- PROMPT -
I would like the records restated word for word, without the pictures.

- RAW DATA -
┌──
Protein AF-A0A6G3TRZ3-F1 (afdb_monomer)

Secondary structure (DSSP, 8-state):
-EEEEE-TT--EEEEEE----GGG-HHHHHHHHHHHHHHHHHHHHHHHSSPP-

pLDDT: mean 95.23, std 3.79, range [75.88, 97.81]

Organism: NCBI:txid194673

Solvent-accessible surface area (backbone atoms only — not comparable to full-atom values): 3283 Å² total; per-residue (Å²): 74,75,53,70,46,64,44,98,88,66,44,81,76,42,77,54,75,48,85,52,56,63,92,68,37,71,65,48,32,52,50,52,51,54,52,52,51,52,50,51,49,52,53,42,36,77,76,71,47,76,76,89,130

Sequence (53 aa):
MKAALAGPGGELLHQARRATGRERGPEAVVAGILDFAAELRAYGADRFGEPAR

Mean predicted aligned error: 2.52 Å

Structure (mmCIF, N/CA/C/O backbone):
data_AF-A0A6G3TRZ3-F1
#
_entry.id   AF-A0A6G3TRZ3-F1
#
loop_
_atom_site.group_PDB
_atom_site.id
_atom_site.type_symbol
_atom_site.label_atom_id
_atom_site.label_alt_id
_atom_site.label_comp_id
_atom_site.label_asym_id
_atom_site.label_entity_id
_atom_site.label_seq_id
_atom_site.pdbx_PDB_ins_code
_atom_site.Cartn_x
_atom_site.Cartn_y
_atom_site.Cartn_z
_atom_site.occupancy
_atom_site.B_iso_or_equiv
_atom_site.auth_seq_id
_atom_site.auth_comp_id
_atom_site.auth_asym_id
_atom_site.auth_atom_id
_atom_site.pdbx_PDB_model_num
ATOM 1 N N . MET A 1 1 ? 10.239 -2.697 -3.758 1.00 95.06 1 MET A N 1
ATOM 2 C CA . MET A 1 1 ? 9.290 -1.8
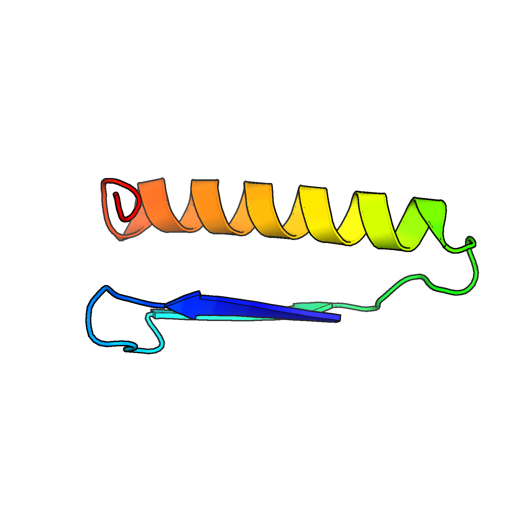08 -3.066 1.00 95.06 1 MET A CA 1
ATOM 3 C C . MET A 1 1 ? 8.496 -2.607 -2.040 1.00 95.06 1 MET A C 1
ATOM 5 O O . MET A 1 1 ? 8.210 -3.777 -2.281 1.00 95.06 1 MET A O 1
ATOM 9 N N . LYS A 1 2 ? 8.174 -2.007 -0.892 1.00 97.12 2 LYS A N 1
ATOM 10 C CA . LYS A 1 2 ? 7.314 -2.602 0.140 1.00 97.12 2 LYS A CA 1
ATOM 11 C C . LYS A 1 2 ? 6.222 -1.604 0.505 1.00 97.12 2 LYS A C 1
ATOM 13 O O . LYS A 1 2 ? 6.510 -0.411 0.532 1.00 97.12 2 LYS A O 1
ATOM 18 N N . ALA A 1 3 ? 5.029 -2.097 0.798 1.00 97.00 3 ALA A N 1
ATOM 19 C CA . ALA A 1 3 ? 3.926 -1.280 1.277 1.00 97.00 3 ALA A CA 1
ATOM 20 C C . ALA A 1 3 ? 3.058 -2.095 2.241 1.00 97.00 3 ALA A C 1
ATOM 22 O O . ALA A 1 3 ? 3.098 -3.331 2.243 1.00 97.00 3 ALA A O 1
ATOM 23 N N . ALA A 1 4 ? 2.331 -1.389 3.097 1.00 96.75 4 ALA A N 1
ATOM 24 C CA . ALA A 1 4 ? 1.499 -1.980 4.124 1.00 96.75 4 ALA A CA 1
ATOM 25 C C . ALA A 1 4 ? 0.220 -1.168 4.305 1.00 96.75 4 ALA A C 1
ATOM 27 O O . ALA A 1 4 ? 0.243 0.054 4.170 1.00 96.75 4 ALA A O 1
ATOM 28 N N . LEU A 1 5 ? -0.863 -1.862 4.644 1.00 96.31 5 LEU A N 1
ATOM 29 C CA . LEU A 1 5 ? -2.064 -1.249 5.187 1.00 96.31 5 LEU A CA 1
ATOM 30 C C . LEU A 1 5 ? -1.961 -1.300 6.711 1.00 96.31 5 LEU A C 1
ATOM 32 O O . LEU A 1 5 ? -1.773 -2.382 7.278 1.00 96.31 5 LEU A O 1
ATOM 36 N N . ALA A 1 6 ? -2.061 -0.134 7.344 1.00 95.75 6 ALA A N 1
ATOM 37 C CA . ALA A 1 6 ? -2.058 0.003 8.790 1.00 95.75 6 ALA A CA 1
ATOM 38 C C . ALA A 1 6 ? -3.454 0.382 9.290 1.00 95.75 6 ALA A C 1
ATOM 40 O O . ALA A 1 6 ? -4.133 1.195 8.661 1.00 95.75 6 ALA A O 1
ATOM 41 N N . GLY A 1 7 ? -3.871 -0.210 10.405 1.00 94.50 7 GLY A N 1
ATOM 42 C CA . GLY A 1 7 ? -5.081 0.187 11.114 1.00 94.50 7 GLY A CA 1
ATOM 43 C C . GLY A 1 7 ? -4.889 1.478 11.919 1.00 94.50 7 GLY A C 1
ATOM 44 O O . GLY A 1 7 ? -3.767 1.986 12.026 1.00 94.50 7 GLY A O 1
ATOM 45 N N . PRO A 1 8 ? -5.969 2.027 12.497 1.00 92.25 8 
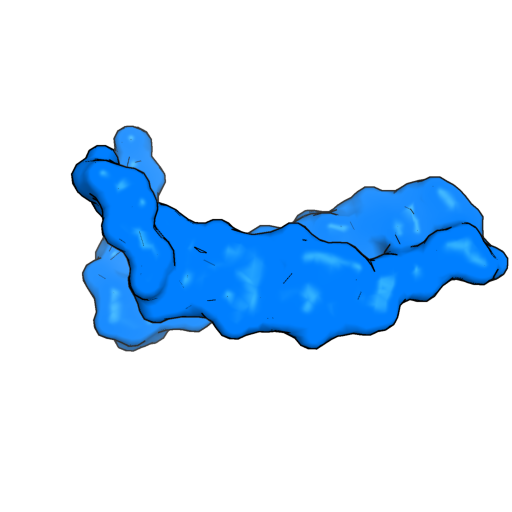PRO A N 1
ATOM 46 C CA . PRO A 1 8 ? -5.947 3.313 13.198 1.00 92.25 8 PRO A CA 1
ATOM 47 C C . PRO A 1 8 ? -5.054 3.316 14.449 1.00 92.25 8 PRO A C 1
ATOM 49 O O . PRO A 1 8 ? -4.541 4.367 14.825 1.00 92.25 8 PRO A O 1
ATOM 52 N N . GLY A 1 9 ? -4.819 2.159 15.075 1.00 92.75 9 GLY A N 1
ATOM 53 C CA . GLY A 1 9 ? -3.863 1.985 16.171 1.00 92.75 9 GLY A CA 1
ATOM 54 C C . GLY A 1 9 ? -2.447 1.619 15.714 1.00 92.75 9 GLY A C 1
ATOM 55 O O . GLY A 1 9 ? -1.611 1.264 16.542 1.00 92.75 9 GLY A O 1
ATOM 56 N N . GLY A 1 10 ? -2.165 1.665 14.407 1.00 92.81 10 GLY A N 1
ATOM 57 C CA . GLY A 1 10 ? -0.889 1.244 13.825 1.00 92.81 10 GLY A CA 1
ATOM 58 C C . GLY A 1 10 ? -0.759 -0.270 13.626 1.00 92.81 10 GLY A C 1
ATOM 59 O O . GLY A 1 10 ? 0.345 -0.753 13.368 1.00 92.81 10 GLY A O 1
ATOM 60 N N . GLU A 1 11 ? -1.852 -1.034 13.739 1.00 95.56 11 GLU A N 1
AT
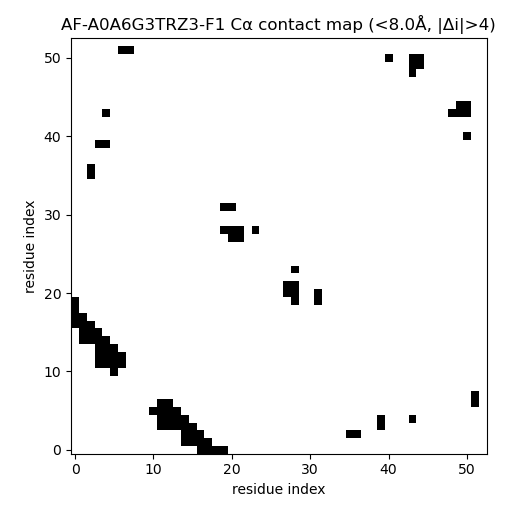OM 61 C CA . GLU A 1 11 ? -1.810 -2.484 13.520 1.00 95.56 11 GLU A CA 1
ATOM 62 C C . GLU A 1 11 ? -1.454 -2.809 12.063 1.00 95.56 11 GLU A C 1
ATOM 64 O O . GLU A 1 11 ? -1.947 -2.168 11.139 1.00 95.56 11 GLU A O 1
ATOM 69 N N . LEU A 1 12 ? -0.636 -3.837 11.827 1.00 96.12 12 LEU A N 1
ATOM 70 C CA . LEU A 1 12 ? -0.316 -4.277 10.469 1.00 96.12 12 LEU A CA 1
ATOM 71 C C . LEU A 1 12 ? -1.438 -5.169 9.918 1.00 96.12 12 LEU A C 1
ATOM 73 O O . LEU A 1 12 ? -1.448 -6.375 10.155 1.00 96.12 12 LEU A O 1
ATOM 77 N N . LEU A 1 13 ? -2.355 -4.583 9.151 1.00 96.19 13 LEU A N 1
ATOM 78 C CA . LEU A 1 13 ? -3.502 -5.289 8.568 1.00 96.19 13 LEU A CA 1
└──
- TASK RESULT -
Protein AF-A0A6G3TRZ3-F1 (afdb_monomer)

Secondary structure (DSSP, 8-state):
-EEEEE-TT--EEEEEE----GGG-HHHHHHHHHHHHHHHHHHHHHHHSSPP-

pLDDT: mean 95.23, std 3.79, range [75.88, 97.81]

Organism: NCBI:txid194673

Solvent-accessible surface area (backbone atoms only — not comparable to full-atom values): 3283 Å² total; per-residue (Å²): 74,75,53,70,46,64,44,98,88,66,44,81,76,42,77,54,75,48,85,52,56,63,92,68,37,71,65,48,32,52,50,52,51,54,52,52,51,52,50,51,49,52,53,42,36,77,76,71,47,76,76,89,130

Sequence (53 aa):
MKAALAGPGGELLHQARRATGRERGPEAVVAGILDFAAELRAYGADRFGEPAR

Mean predicted aligned error: 2.52 Å

Structure (mmCIF, N/CA/C/O backbone):
data_AF-A0A6G3TRZ3-F1
#
_entry.id   AF-A0A6G3TRZ3-F1
#
loop_
_atom_site.group_PDB
_atom_site.id
_atom_site.type_symbol
_atom_site.label_atom_id
_atom_site.label_alt_id
_atom_site.label_comp_id
_atom_site.label_asym_id
_atom_site.label_entity_id
_atom_site.label_seq_id
_atom_site.pdbx_PDB_ins_code
_atom_site.Cartn_x
_atom_site.Cartn_y
_atom_site.Cartn_z
_atom_site.occupancy
_atom_site.B_iso_or_equiv
_atom_site.auth_seq_id
_atom_site.auth_comp_id
_atom_site.auth_asym_id
_atom_site.auth_atom_id
_atom_site.pdbx_PDB_model_num
ATOM 1 N N . MET A 1 1 ? 10.239 -2.697 -3.758 1.00 95.06 1 MET A N 1
ATOM 2 C CA . MET A 1 1 ? 9.290 -1.8
08 -3.066 1.00 95.06 1 MET A CA 1
ATOM 3 C C . MET A 1 1 ? 8.496 -2.607 -2.040 1.00 95.06 1 MET A C 1
ATOM 5 O O . MET A 1 1 ? 8.210 -3.777 -2.281 1.00 95.06 1 MET A O 1
ATOM 9 N N . LYS A 1 2 ? 8.174 -2.007 -0.892 1.00 97.12 2 LYS A N 1
ATOM 10 C CA . LYS A 1 2 ? 7.314 -2.602 0.140 1.00 97.12 2 LYS A CA 1
ATOM 11 C C . LYS A 1 2 ? 6.222 -1.604 0.505 1.00 97.12 2 LYS A C 1
ATOM 13 O O . LYS A 1 2 ? 6.510 -0.411 0.532 1.00 97.12 2 LYS A O 1
ATOM 18 N N . ALA A 1 3 ? 5.029 -2.097 0.798 1.00 97.00 3 ALA A N 1
ATOM 19 C CA . ALA A 1 3 ? 3.926 -1.280 1.277 1.00 97.00 3 ALA A CA 1
ATOM 20 C C . ALA A 1 3 ? 3.058 -2.095 2.241 1.00 97.00 3 ALA A C 1
ATOM 22 O O . ALA A 1 3 ? 3.098 -3.331 2.243 1.00 97.00 3 ALA A O 1
ATOM 23 N N . ALA A 1 4 ? 2.331 -1.389 3.097 1.00 96.75 4 ALA A N 1
ATOM 24 C CA . ALA A 1 4 ? 1.499 -1.980 4.124 1.00 96.75 4 ALA A CA 1
ATOM 25 C C . ALA A 1 4 ? 0.220 -1.168 4.305 1.00 96.75 4 ALA A C 1
ATOM 27 O O . ALA A 1 4 ? 0.243 0.054 4.170 1.00 96.75 4 ALA A O 1
ATOM 28 N N . LEU A 1 5 ? -0.863 -1.862 4.644 1.00 96.31 5 LEU A N 1
ATOM 29 C CA . LEU A 1 5 ? -2.064 -1.249 5.187 1.00 96.31 5 LEU A CA 1
ATOM 30 C C . LEU A 1 5 ? -1.961 -1.300 6.711 1.00 96.31 5 LEU A C 1
ATOM 32 O O . LEU A 1 5 ? -1.773 -2.382 7.278 1.00 96.31 5 LEU A O 1
ATOM 36 N N . ALA A 1 6 ? -2.061 -0.134 7.344 1.00 95.75 6 ALA A N 1
ATOM 37 C CA . ALA A 1 6 ? -2.058 0.003 8.790 1.00 95.75 6 ALA A CA 1
ATOM 38 C C . ALA A 1 6 ? -3.454 0.382 9.290 1.00 95.75 6 ALA A C 1
ATOM 40 O O . ALA A 1 6 ? -4.133 1.195 8.661 1.00 95.75 6 ALA A O 1
ATOM 41 N N . GLY A 1 7 ? -3.871 -0.210 10.405 1.00 94.50 7 GLY A N 1
ATOM 42 C CA . GLY A 1 7 ? -5.081 0.187 11.114 1.00 94.50 7 GLY A CA 1
ATOM 43 C C . GLY A 1 7 ? -4.889 1.478 11.919 1.00 94.50 7 GLY A C 1
ATOM 44 O O . GLY A 1 7 ? -3.767 1.986 12.026 1.00 94.50 7 GLY A O 1
ATOM 45 N N . PRO A 1 8 ? -5.969 2.027 12.497 1.00 92.25 8 
PRO A N 1
ATOM 46 C CA . PRO A 1 8 ? -5.947 3.313 13.198 1.00 92.25 8 PRO A CA 1
ATOM 47 C C . PRO A 1 8 ? -5.054 3.316 14.449 1.00 92.25 8 PRO A C 1
ATOM 49 O O . PRO A 1 8 ? -4.541 4.367 14.825 1.00 92.25 8 PRO A O 1
ATOM 52 N N . GLY A 1 9 ? -4.819 2.159 15.075 1.00 92.75 9 GLY A N 1
ATOM 53 C CA . GLY A 1 9 ? -3.863 1.985 16.171 1.00 92.75 9 GLY A CA 1
ATOM 54 C C . GLY A 1 9 ? -2.447 1.619 15.714 1.00 92.75 9 GLY A C 1
ATOM 55 O O . GLY A 1 9 ? -1.611 1.264 16.542 1.00 92.75 9 GLY A O 1
ATOM 56 N N . GLY A 1 10 ? -2.165 1.665 14.407 1.00 92.81 10 GLY A N 1
ATOM 57 C CA . GLY A 1 10 ? -0.889 1.244 13.825 1.00 92.81 10 GLY A CA 1
ATOM 58 C C . GLY A 1 10 ? -0.759 -0.270 13.626 1.00 92.81 10 GLY A C 1
ATOM 59 O O . GLY A 1 10 ? 0.345 -0.753 13.368 1.00 92.81 10 GLY A O 1
ATOM 60 N N . GLU A 1 11 ? -1.852 -1.034 13.739 1.00 95.56 11 GLU A N 1
AT
OM 61 C CA . GLU A 1 11 ? -1.810 -2.484 13.520 1.00 95.56 11 GLU A CA 1
ATOM 62 C C . GLU A 1 11 ? -1.454 -2.809 12.063 1.00 95.56 11 GLU A C 1
ATOM 64 O O . GLU A 1 11 ? -1.947 -2.168 11.139 1.00 95.56 11 GLU A O 1
ATOM 69 N N . LEU A 1 12 ? -0.636 -3.837 11.827 1.00 96.12 12 LEU A N 1
ATOM 70 C CA . LEU A 1 12 ? -0.316 -4.277 10.469 1.00 96.12 12 LEU A CA 1
ATOM 71 C C . LEU A 1 12 ? -1.438 -5.169 9.918 1.00 96.12 12 LEU A C 1
ATOM 73 O O . LEU A 1 12 ? -1.448 -6.375 10.155 1.00 96.12 12 LEU A O 1
ATOM 77 N N . LEU A 1 13 ? -2.355 -4.583 9.151 1.00 96.19 13 LEU A N 1
ATOM 78 C CA . LEU A 1 13 ? -3.502 -5.289 8.568 1.00 96.19 13 LEU A CA 1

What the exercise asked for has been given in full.